Today was the last day of the sprint. We finished almost all the stories, only on the “search trips” we still have to do something on the UI. Tomorrow there will be the first demo where we will present the functionalities developed so far.

Sprint 1 – end of second week

Here we are, the second week is terminated (the first one where all the team is present). For the moment we officially achieved only 2 points on the 13 of the sprint but two other user stories have been completed today and we wait only the approval of Claire.

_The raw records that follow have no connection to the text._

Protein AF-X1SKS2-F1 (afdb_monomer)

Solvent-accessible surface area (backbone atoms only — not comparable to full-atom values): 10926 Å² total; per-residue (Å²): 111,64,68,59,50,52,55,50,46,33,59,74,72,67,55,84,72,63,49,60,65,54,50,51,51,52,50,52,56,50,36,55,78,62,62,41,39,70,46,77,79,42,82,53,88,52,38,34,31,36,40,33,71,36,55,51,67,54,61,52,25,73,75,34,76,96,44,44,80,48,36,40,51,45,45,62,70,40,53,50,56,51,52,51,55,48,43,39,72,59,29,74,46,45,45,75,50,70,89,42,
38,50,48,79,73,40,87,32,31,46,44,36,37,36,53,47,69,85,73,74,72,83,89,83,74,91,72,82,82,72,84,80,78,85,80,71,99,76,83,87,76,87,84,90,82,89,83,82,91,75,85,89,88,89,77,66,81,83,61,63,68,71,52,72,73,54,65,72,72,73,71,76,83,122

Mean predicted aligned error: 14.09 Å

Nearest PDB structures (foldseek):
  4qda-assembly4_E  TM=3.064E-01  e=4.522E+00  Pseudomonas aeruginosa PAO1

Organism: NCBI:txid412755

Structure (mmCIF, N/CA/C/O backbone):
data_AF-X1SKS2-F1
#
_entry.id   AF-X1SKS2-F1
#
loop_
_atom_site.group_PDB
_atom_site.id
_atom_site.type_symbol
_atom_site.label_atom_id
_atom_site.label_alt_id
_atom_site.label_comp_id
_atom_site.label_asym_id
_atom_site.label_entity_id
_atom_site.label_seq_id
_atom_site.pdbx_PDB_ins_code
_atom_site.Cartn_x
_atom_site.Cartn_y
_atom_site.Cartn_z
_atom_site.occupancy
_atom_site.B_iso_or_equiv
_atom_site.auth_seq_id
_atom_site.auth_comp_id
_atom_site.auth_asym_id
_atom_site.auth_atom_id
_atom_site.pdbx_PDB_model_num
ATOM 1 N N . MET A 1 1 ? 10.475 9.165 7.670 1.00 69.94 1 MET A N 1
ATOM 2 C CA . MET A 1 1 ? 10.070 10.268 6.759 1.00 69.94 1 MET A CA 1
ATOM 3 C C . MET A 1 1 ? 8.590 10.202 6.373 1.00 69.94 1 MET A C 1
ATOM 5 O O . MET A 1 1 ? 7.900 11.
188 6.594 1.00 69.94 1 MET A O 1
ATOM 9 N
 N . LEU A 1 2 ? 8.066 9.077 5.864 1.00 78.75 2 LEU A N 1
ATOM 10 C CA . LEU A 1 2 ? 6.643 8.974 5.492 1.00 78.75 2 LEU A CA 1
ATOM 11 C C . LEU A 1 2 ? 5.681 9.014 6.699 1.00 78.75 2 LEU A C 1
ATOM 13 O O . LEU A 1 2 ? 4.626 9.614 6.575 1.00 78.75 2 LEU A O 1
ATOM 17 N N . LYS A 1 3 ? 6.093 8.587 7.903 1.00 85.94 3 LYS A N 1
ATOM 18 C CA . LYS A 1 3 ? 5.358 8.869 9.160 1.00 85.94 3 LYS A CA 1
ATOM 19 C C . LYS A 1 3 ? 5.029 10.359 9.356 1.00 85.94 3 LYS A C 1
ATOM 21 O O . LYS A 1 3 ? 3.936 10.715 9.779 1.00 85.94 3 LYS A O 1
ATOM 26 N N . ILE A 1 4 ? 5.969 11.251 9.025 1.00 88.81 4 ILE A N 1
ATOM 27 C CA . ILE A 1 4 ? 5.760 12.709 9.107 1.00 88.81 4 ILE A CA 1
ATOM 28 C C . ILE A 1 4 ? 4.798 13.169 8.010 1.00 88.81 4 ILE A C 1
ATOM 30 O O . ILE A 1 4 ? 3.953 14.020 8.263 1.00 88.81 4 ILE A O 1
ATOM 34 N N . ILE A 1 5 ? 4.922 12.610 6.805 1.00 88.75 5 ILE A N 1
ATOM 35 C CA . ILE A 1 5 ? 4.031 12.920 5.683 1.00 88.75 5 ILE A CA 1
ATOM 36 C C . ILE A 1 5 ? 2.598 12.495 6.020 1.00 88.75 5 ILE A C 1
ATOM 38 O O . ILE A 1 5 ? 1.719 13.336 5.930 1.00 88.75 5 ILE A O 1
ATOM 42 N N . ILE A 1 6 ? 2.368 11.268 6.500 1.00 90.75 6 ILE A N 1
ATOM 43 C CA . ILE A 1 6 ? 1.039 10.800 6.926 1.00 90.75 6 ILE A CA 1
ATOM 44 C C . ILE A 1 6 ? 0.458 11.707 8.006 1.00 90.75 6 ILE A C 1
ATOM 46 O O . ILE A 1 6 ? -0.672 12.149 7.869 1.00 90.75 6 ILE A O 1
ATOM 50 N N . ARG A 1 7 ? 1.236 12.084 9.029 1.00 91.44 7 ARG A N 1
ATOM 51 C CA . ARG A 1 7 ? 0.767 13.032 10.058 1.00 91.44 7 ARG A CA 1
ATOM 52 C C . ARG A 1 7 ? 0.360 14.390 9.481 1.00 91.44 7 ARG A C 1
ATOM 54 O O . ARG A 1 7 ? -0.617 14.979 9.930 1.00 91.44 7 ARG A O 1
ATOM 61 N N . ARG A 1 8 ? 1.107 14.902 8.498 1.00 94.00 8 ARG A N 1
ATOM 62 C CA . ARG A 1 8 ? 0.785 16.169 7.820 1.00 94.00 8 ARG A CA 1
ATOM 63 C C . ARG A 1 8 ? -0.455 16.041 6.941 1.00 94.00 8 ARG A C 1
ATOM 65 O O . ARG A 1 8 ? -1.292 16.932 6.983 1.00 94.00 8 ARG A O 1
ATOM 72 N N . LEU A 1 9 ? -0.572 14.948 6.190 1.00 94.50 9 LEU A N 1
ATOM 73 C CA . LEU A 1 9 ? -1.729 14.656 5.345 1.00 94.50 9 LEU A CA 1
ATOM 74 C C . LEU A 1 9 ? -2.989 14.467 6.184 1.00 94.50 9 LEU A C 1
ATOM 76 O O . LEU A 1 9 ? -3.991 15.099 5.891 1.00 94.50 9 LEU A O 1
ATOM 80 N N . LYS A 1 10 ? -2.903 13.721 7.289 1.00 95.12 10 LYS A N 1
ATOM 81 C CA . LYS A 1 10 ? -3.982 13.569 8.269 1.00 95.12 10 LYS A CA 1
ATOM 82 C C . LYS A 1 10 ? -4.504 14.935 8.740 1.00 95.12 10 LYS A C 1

Next week we’ll have to complete the story to search the travellers (almost finished) and to do some work on the story to search the arranged trips. The demo is planned for Thursday… it will be a busy week so I think it’s better to recharge our batteries during this long weekend 😉 (Monday is vacation: ” lundi de pentecote”).  See you soon!

First day of “real” work

Planning is done, and back from vacation. Time to get to the real stuff: implementing these user stories.

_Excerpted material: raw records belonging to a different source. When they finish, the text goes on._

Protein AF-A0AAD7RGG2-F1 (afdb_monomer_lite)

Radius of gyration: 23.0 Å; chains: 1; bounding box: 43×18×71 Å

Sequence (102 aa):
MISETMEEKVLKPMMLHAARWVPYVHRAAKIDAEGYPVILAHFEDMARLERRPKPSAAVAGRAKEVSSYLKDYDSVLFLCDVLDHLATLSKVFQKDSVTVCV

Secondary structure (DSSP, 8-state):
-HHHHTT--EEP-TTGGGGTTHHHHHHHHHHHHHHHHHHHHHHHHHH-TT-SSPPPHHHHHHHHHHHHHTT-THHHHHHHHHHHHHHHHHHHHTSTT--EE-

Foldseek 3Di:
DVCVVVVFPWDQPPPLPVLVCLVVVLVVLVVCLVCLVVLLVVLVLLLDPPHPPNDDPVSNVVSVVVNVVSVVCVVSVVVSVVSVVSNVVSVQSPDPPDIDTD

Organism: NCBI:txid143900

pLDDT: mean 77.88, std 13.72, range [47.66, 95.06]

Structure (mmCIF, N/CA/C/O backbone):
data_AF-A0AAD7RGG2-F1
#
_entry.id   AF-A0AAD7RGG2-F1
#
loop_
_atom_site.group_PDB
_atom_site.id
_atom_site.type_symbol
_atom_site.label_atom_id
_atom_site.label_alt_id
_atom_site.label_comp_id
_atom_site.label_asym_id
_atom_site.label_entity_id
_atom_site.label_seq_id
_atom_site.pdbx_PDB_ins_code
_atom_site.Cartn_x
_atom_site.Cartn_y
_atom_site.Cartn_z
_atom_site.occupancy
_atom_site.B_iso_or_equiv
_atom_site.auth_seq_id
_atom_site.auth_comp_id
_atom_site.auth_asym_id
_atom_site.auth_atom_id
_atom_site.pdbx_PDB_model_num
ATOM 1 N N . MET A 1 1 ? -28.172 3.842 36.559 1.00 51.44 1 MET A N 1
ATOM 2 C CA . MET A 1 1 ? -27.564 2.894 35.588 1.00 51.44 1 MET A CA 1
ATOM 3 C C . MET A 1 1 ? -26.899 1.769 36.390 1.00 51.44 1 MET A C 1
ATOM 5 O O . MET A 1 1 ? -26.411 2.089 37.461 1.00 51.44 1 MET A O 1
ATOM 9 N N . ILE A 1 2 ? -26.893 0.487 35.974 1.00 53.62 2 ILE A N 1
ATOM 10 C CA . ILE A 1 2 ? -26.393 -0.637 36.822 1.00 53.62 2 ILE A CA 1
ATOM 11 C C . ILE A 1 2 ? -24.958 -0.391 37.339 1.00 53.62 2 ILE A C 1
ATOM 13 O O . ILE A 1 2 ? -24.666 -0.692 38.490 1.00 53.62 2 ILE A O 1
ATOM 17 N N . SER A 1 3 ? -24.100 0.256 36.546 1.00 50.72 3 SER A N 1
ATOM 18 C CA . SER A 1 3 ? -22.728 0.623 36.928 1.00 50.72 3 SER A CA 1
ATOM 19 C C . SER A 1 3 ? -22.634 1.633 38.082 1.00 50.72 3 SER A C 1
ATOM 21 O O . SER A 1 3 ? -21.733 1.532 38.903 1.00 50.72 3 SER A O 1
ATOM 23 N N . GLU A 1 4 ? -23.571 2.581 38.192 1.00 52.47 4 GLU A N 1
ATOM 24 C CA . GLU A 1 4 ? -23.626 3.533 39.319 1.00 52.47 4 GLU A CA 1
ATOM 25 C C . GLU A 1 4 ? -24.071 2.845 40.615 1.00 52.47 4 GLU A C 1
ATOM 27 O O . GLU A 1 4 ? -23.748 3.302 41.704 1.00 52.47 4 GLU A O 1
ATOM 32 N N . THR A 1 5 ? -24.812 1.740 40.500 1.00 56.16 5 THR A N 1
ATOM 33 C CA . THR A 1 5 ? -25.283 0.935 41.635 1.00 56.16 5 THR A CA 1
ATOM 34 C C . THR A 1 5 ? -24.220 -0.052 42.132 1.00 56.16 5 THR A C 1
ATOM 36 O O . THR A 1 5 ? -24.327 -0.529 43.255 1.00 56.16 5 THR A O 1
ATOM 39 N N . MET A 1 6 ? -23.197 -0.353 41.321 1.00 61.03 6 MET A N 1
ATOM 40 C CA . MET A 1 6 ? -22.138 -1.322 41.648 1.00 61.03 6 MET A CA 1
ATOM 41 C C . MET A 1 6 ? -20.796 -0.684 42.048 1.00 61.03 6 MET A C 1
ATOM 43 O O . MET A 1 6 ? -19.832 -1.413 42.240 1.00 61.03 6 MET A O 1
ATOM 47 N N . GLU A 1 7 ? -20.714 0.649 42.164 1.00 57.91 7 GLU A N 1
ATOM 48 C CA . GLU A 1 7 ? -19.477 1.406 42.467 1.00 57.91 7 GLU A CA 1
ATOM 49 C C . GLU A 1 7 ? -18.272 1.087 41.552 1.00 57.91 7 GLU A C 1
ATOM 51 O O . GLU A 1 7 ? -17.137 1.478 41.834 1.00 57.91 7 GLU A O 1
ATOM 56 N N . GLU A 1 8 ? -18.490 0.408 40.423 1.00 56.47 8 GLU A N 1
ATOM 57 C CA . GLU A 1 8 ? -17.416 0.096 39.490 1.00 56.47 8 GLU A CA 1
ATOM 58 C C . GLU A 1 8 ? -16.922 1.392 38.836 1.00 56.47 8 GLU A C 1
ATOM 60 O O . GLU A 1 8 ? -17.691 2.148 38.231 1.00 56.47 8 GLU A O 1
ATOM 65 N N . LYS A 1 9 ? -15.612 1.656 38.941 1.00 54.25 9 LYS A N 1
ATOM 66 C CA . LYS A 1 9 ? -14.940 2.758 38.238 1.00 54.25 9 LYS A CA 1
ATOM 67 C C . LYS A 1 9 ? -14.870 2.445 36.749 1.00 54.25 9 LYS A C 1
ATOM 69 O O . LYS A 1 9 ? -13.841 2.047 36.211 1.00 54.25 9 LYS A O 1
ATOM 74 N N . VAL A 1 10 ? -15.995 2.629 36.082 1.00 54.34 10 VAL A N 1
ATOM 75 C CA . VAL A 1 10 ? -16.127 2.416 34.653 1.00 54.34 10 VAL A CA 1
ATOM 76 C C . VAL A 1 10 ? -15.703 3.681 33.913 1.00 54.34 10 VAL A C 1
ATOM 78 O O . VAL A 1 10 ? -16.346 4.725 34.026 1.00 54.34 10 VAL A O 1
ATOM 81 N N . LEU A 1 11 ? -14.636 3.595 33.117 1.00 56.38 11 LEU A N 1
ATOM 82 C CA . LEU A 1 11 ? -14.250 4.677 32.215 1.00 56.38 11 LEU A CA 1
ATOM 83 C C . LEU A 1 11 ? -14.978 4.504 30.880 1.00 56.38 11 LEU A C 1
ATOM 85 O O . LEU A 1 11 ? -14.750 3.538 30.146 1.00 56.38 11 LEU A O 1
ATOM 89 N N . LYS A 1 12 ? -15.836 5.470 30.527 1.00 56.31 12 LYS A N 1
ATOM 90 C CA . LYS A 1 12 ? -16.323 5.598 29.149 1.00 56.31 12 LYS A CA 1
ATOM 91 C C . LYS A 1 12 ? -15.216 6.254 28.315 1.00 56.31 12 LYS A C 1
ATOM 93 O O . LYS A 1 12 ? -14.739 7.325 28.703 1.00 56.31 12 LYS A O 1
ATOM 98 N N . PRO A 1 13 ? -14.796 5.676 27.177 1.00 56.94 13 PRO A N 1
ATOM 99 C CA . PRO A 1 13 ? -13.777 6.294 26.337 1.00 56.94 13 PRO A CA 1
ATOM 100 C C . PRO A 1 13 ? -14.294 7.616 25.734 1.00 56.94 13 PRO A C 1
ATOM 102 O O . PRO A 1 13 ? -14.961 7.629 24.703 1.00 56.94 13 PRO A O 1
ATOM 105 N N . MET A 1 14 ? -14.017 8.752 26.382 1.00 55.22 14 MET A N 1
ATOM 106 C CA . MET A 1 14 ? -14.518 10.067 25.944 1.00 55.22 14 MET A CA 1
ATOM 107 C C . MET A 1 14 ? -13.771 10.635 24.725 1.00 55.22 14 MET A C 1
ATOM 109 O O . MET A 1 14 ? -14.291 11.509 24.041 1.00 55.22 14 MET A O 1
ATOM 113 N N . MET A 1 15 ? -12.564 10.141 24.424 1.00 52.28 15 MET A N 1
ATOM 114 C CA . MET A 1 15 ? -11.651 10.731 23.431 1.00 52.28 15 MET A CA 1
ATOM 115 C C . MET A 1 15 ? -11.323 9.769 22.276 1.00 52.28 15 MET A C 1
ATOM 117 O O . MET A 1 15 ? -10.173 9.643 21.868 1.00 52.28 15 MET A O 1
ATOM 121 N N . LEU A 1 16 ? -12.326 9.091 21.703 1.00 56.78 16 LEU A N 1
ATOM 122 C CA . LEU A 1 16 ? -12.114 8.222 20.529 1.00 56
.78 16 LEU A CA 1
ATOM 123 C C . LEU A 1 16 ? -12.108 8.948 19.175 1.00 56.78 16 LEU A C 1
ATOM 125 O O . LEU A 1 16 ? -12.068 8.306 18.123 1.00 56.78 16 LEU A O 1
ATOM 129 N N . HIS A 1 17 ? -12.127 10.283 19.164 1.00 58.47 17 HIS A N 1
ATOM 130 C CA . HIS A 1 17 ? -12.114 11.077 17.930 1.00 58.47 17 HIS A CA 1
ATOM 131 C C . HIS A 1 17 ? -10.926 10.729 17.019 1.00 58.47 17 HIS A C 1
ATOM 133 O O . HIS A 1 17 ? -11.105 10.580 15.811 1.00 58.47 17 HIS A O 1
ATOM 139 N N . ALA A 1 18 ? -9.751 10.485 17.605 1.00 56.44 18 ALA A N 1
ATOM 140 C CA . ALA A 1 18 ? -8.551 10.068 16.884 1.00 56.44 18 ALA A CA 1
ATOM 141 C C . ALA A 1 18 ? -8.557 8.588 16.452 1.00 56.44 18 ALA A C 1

We were given a short demo of what has been done during last week for us to catch up. We could already see the new tab, with some sections in it (they were previously in another tab and moved there), which actually work. Rather impressive!

Céline and I started to work on the UI part of a story, and it went rather well. Now we need to start everything related to documentation, otherwise I fear we will have everything to do at the end.
And the same goes for the automated testing. We will need to learn how to do that as soon as possible.

My first real daily meeting is approaching, and we’ll see how it goes 🙂

The scrum board

scrum boardHere a photo of the scrum board taken during the first week of the sprint. We organized it as a pure scrum board (vs Kanban board) but we’ll wait all the team to be present to decide eventually a different organization.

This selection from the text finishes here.